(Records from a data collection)
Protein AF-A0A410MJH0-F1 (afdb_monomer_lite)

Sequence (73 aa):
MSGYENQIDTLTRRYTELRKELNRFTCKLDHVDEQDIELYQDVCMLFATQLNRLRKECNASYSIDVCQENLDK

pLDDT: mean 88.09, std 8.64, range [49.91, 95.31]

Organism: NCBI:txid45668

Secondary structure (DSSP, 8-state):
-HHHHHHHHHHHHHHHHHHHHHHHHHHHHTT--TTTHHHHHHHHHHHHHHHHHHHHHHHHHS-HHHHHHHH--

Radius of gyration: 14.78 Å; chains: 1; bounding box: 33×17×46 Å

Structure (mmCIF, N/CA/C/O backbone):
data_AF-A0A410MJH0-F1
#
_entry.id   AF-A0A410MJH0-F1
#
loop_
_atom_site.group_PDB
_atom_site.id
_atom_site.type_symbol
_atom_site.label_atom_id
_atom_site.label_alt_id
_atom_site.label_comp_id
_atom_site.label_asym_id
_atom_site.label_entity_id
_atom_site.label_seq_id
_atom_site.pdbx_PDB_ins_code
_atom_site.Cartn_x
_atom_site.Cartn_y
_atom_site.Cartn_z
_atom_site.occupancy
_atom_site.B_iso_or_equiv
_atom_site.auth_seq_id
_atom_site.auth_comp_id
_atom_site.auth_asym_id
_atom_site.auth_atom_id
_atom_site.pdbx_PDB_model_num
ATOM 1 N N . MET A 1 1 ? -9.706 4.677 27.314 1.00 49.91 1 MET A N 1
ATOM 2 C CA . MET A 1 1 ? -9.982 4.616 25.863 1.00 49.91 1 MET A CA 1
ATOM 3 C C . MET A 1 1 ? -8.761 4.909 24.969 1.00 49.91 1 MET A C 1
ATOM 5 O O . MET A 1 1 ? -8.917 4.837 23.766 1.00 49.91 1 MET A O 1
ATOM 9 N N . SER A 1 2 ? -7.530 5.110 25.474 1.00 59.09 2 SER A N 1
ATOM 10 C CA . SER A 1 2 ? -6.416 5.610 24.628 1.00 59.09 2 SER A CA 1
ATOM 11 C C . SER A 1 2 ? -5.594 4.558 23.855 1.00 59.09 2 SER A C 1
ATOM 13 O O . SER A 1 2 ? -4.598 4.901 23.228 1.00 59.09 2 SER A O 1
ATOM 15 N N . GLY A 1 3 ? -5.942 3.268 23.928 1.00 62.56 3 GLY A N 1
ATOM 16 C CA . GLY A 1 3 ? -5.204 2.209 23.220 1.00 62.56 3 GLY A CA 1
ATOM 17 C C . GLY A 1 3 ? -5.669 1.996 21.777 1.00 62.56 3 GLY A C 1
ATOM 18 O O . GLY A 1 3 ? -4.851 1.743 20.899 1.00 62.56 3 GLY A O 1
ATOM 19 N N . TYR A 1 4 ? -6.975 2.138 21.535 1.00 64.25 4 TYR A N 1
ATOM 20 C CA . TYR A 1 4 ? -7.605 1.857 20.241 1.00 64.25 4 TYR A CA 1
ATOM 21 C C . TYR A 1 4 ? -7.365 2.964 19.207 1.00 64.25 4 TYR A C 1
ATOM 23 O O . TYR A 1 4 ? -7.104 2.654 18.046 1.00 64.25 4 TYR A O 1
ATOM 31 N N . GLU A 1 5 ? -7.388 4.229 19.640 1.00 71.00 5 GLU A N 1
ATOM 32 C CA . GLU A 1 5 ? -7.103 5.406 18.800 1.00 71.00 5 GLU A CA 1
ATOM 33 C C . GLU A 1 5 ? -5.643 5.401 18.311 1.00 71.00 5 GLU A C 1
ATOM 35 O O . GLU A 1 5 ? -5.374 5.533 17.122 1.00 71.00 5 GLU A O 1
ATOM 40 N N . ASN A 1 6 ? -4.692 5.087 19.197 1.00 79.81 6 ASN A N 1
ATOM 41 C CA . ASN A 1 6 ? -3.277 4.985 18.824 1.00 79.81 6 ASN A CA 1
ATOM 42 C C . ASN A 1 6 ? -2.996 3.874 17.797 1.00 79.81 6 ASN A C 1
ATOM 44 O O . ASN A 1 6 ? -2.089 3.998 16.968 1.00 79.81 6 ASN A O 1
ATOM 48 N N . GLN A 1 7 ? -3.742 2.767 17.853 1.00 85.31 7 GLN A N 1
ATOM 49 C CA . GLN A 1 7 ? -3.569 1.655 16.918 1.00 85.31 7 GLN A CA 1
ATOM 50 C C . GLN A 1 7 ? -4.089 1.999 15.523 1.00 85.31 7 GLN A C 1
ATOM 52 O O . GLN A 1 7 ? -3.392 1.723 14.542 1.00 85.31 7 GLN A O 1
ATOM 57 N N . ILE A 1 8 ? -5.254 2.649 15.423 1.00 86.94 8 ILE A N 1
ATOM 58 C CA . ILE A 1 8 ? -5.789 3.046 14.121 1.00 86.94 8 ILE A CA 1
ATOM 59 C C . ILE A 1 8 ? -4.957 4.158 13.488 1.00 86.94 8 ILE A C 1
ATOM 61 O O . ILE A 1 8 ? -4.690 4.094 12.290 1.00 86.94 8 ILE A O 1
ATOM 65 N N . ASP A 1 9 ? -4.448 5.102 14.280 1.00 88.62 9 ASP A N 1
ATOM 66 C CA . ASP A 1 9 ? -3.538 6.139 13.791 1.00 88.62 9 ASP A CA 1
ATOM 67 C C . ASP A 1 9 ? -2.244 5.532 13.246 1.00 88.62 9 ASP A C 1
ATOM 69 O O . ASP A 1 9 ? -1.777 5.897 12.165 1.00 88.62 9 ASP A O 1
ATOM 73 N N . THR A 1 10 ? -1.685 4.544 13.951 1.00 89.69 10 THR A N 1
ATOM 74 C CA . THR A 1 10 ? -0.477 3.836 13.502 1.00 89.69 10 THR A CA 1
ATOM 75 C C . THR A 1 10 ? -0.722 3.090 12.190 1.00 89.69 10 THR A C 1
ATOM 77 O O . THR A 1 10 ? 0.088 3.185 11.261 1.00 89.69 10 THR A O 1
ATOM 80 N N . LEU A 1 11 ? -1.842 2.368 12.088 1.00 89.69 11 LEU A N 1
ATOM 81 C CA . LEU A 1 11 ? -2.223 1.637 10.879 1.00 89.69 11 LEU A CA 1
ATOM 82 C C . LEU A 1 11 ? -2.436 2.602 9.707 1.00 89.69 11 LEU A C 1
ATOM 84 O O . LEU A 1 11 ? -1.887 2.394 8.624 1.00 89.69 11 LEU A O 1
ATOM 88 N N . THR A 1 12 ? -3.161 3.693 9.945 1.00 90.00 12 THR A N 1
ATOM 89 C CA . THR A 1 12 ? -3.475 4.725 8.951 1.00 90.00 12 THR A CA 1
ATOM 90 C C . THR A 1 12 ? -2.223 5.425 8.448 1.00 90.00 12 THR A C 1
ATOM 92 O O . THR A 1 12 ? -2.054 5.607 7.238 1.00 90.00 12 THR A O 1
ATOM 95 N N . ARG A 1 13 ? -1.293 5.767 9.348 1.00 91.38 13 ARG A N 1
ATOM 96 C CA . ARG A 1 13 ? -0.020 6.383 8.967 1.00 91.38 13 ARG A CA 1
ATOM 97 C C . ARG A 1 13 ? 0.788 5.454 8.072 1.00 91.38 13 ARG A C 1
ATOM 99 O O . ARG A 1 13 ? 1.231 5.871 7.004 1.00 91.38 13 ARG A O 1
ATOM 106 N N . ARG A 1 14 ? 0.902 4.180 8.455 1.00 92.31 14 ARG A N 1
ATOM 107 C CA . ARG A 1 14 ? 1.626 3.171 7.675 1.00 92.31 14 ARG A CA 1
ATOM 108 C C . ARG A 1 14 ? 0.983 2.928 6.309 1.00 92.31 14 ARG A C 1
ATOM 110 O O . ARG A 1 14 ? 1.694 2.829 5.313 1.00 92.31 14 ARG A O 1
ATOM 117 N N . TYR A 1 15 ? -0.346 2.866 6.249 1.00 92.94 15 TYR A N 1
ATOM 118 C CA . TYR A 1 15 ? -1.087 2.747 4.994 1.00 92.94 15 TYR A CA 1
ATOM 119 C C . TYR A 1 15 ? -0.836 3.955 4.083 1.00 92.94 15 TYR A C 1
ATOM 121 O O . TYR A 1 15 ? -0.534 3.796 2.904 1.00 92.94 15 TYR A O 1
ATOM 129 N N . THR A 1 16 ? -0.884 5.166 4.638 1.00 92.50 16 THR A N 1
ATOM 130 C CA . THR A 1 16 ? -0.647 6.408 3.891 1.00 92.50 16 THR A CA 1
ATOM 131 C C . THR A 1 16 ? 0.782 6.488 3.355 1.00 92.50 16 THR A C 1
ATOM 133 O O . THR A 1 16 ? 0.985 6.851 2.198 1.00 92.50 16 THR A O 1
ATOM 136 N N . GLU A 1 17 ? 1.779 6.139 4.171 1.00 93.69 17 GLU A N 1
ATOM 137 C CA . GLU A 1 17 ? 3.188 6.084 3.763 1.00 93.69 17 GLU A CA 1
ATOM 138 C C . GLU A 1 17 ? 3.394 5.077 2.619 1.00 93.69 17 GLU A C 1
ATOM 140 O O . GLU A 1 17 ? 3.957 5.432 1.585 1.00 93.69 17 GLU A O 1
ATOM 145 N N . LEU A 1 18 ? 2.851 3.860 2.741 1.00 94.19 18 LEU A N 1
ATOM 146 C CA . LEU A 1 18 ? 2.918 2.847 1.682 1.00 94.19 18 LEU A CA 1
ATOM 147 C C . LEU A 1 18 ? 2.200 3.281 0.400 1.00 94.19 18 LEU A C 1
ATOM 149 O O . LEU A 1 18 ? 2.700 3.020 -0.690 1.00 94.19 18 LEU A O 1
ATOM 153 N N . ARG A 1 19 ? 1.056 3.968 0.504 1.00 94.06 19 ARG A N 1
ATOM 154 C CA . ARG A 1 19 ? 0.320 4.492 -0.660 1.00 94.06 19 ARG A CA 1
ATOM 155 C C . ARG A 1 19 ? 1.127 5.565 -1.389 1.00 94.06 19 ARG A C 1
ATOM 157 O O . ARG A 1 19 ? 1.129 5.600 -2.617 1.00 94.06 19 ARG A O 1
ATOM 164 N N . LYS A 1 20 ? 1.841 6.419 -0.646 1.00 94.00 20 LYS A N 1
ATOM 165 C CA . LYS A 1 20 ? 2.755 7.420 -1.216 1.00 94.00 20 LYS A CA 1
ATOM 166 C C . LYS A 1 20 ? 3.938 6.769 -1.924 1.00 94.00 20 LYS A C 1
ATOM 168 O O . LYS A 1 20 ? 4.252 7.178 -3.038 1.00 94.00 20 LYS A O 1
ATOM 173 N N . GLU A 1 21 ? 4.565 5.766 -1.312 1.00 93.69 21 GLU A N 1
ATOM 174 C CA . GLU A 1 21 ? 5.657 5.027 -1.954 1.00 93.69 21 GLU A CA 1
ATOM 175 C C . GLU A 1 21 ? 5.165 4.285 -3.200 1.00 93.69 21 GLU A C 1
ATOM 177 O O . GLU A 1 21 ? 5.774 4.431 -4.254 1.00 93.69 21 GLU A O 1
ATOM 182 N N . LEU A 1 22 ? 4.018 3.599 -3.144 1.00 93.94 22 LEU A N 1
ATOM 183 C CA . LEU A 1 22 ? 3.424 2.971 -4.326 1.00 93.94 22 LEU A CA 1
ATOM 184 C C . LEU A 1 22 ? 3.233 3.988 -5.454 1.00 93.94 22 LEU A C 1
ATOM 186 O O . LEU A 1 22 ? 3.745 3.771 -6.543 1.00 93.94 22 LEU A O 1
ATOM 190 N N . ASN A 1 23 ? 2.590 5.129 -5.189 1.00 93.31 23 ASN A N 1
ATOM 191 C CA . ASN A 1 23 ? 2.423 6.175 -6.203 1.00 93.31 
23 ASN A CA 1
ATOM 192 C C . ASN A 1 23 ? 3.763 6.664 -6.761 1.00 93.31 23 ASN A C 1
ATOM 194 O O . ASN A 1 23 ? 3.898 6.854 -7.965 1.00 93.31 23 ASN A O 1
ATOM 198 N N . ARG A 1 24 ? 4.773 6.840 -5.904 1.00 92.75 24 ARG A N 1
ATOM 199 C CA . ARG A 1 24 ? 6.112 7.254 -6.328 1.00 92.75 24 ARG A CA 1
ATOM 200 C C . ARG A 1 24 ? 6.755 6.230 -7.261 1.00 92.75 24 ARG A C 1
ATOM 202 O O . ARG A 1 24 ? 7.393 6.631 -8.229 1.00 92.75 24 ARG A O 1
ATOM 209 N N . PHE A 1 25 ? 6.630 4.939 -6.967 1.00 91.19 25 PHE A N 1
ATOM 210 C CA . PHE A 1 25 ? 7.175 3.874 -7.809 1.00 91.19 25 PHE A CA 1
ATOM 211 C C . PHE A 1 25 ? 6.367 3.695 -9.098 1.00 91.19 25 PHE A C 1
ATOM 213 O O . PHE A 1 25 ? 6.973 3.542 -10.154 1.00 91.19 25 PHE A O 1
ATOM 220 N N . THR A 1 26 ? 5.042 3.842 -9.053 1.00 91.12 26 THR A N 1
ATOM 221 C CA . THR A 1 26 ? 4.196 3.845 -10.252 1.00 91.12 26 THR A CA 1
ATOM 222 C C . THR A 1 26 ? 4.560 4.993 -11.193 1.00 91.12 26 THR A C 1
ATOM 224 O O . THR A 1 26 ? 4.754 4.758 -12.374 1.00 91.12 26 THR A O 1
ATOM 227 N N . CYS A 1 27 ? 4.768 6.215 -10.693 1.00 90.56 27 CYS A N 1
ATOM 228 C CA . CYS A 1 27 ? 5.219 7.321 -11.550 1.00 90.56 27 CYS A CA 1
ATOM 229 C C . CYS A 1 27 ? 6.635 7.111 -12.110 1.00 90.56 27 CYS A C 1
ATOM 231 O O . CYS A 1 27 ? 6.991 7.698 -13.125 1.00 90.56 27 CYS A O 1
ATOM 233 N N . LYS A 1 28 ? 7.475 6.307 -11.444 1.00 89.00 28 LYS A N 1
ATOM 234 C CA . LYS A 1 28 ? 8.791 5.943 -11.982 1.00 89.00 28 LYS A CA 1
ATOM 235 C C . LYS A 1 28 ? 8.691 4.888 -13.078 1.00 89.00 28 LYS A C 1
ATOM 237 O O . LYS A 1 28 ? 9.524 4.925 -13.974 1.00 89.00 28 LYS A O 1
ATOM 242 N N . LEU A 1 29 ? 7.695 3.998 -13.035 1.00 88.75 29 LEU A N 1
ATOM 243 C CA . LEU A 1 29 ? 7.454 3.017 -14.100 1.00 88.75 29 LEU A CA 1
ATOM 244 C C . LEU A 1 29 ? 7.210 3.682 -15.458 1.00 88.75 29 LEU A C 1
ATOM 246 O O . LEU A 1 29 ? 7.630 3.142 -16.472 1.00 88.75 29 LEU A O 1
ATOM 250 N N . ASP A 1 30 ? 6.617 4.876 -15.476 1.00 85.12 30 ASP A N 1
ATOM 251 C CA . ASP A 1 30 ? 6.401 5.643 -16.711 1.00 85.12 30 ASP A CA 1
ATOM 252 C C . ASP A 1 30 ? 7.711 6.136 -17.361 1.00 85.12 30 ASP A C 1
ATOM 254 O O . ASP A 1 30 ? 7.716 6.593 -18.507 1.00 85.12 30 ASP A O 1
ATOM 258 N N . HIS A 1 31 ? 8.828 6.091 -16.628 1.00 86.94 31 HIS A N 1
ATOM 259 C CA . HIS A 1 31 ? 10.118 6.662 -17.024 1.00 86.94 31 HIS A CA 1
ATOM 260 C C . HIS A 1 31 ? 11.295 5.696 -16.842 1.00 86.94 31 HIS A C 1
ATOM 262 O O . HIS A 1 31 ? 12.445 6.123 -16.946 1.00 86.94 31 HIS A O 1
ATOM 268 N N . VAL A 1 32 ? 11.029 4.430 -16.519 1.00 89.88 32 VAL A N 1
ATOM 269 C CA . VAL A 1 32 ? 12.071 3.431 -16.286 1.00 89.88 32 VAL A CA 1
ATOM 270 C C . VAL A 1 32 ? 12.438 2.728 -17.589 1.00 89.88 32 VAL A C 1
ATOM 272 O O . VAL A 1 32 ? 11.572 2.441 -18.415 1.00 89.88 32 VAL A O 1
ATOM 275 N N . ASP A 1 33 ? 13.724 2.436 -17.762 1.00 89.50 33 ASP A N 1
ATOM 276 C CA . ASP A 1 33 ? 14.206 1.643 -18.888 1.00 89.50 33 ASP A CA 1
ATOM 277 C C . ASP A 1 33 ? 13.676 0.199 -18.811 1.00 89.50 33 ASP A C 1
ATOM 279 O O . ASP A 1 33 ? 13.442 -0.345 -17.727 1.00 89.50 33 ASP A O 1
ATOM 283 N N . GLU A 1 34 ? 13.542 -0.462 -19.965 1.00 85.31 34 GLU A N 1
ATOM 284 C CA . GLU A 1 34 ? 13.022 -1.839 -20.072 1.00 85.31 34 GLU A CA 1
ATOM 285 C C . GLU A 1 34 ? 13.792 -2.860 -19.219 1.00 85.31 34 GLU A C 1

■ **Exercise brief**:
Your answer should be the exact lines above from the one with "ATOM 19 N N" through the one with "ATOM 40 N N", both included, and nothing besides.

■ **Your solution**:
ATOM 19 N N . TYR A 1 4 ? -6.975 2.138 21.535 1.00 64.25 4 TYR A N 1
ATOM 20 C CA . TYR A 1 4 ? -7.605 1.857 20.241 1.00 64.25 4 TYR A CA 1
ATOM 21 C C . TYR A 1 4 ? -7.365 2.964 19.207 1.00 64.25 4 TYR A C 1
ATOM 23 O O . TYR A 1 4 ? -7.104 2.654 18.046 1.00 64.25 4 TYR A O 1
ATOM 31 N N . GLU A 1 5 ? -7.388 4.229 19.640 1.00 71.00 5 GLU A N 1
ATOM 32 C CA . GLU A 1 5 ? -7.103 5.406 18.800 1.00 71.00 5 GLU A CA 1
ATOM 33 C C . GLU A 1 5 ? -5.643 5.401 18.311 1.00 71.00 5 GLU A C 1
ATOM 35 O O . GLU A 1 5 ? -5.374 5.533 17.122 1.00 71.00 5 GLU A O 1
ATOM 40 N N . ASN A 1 6 ? -4.692 5.087 19.197 1.00 79.81 6 ASN A N 1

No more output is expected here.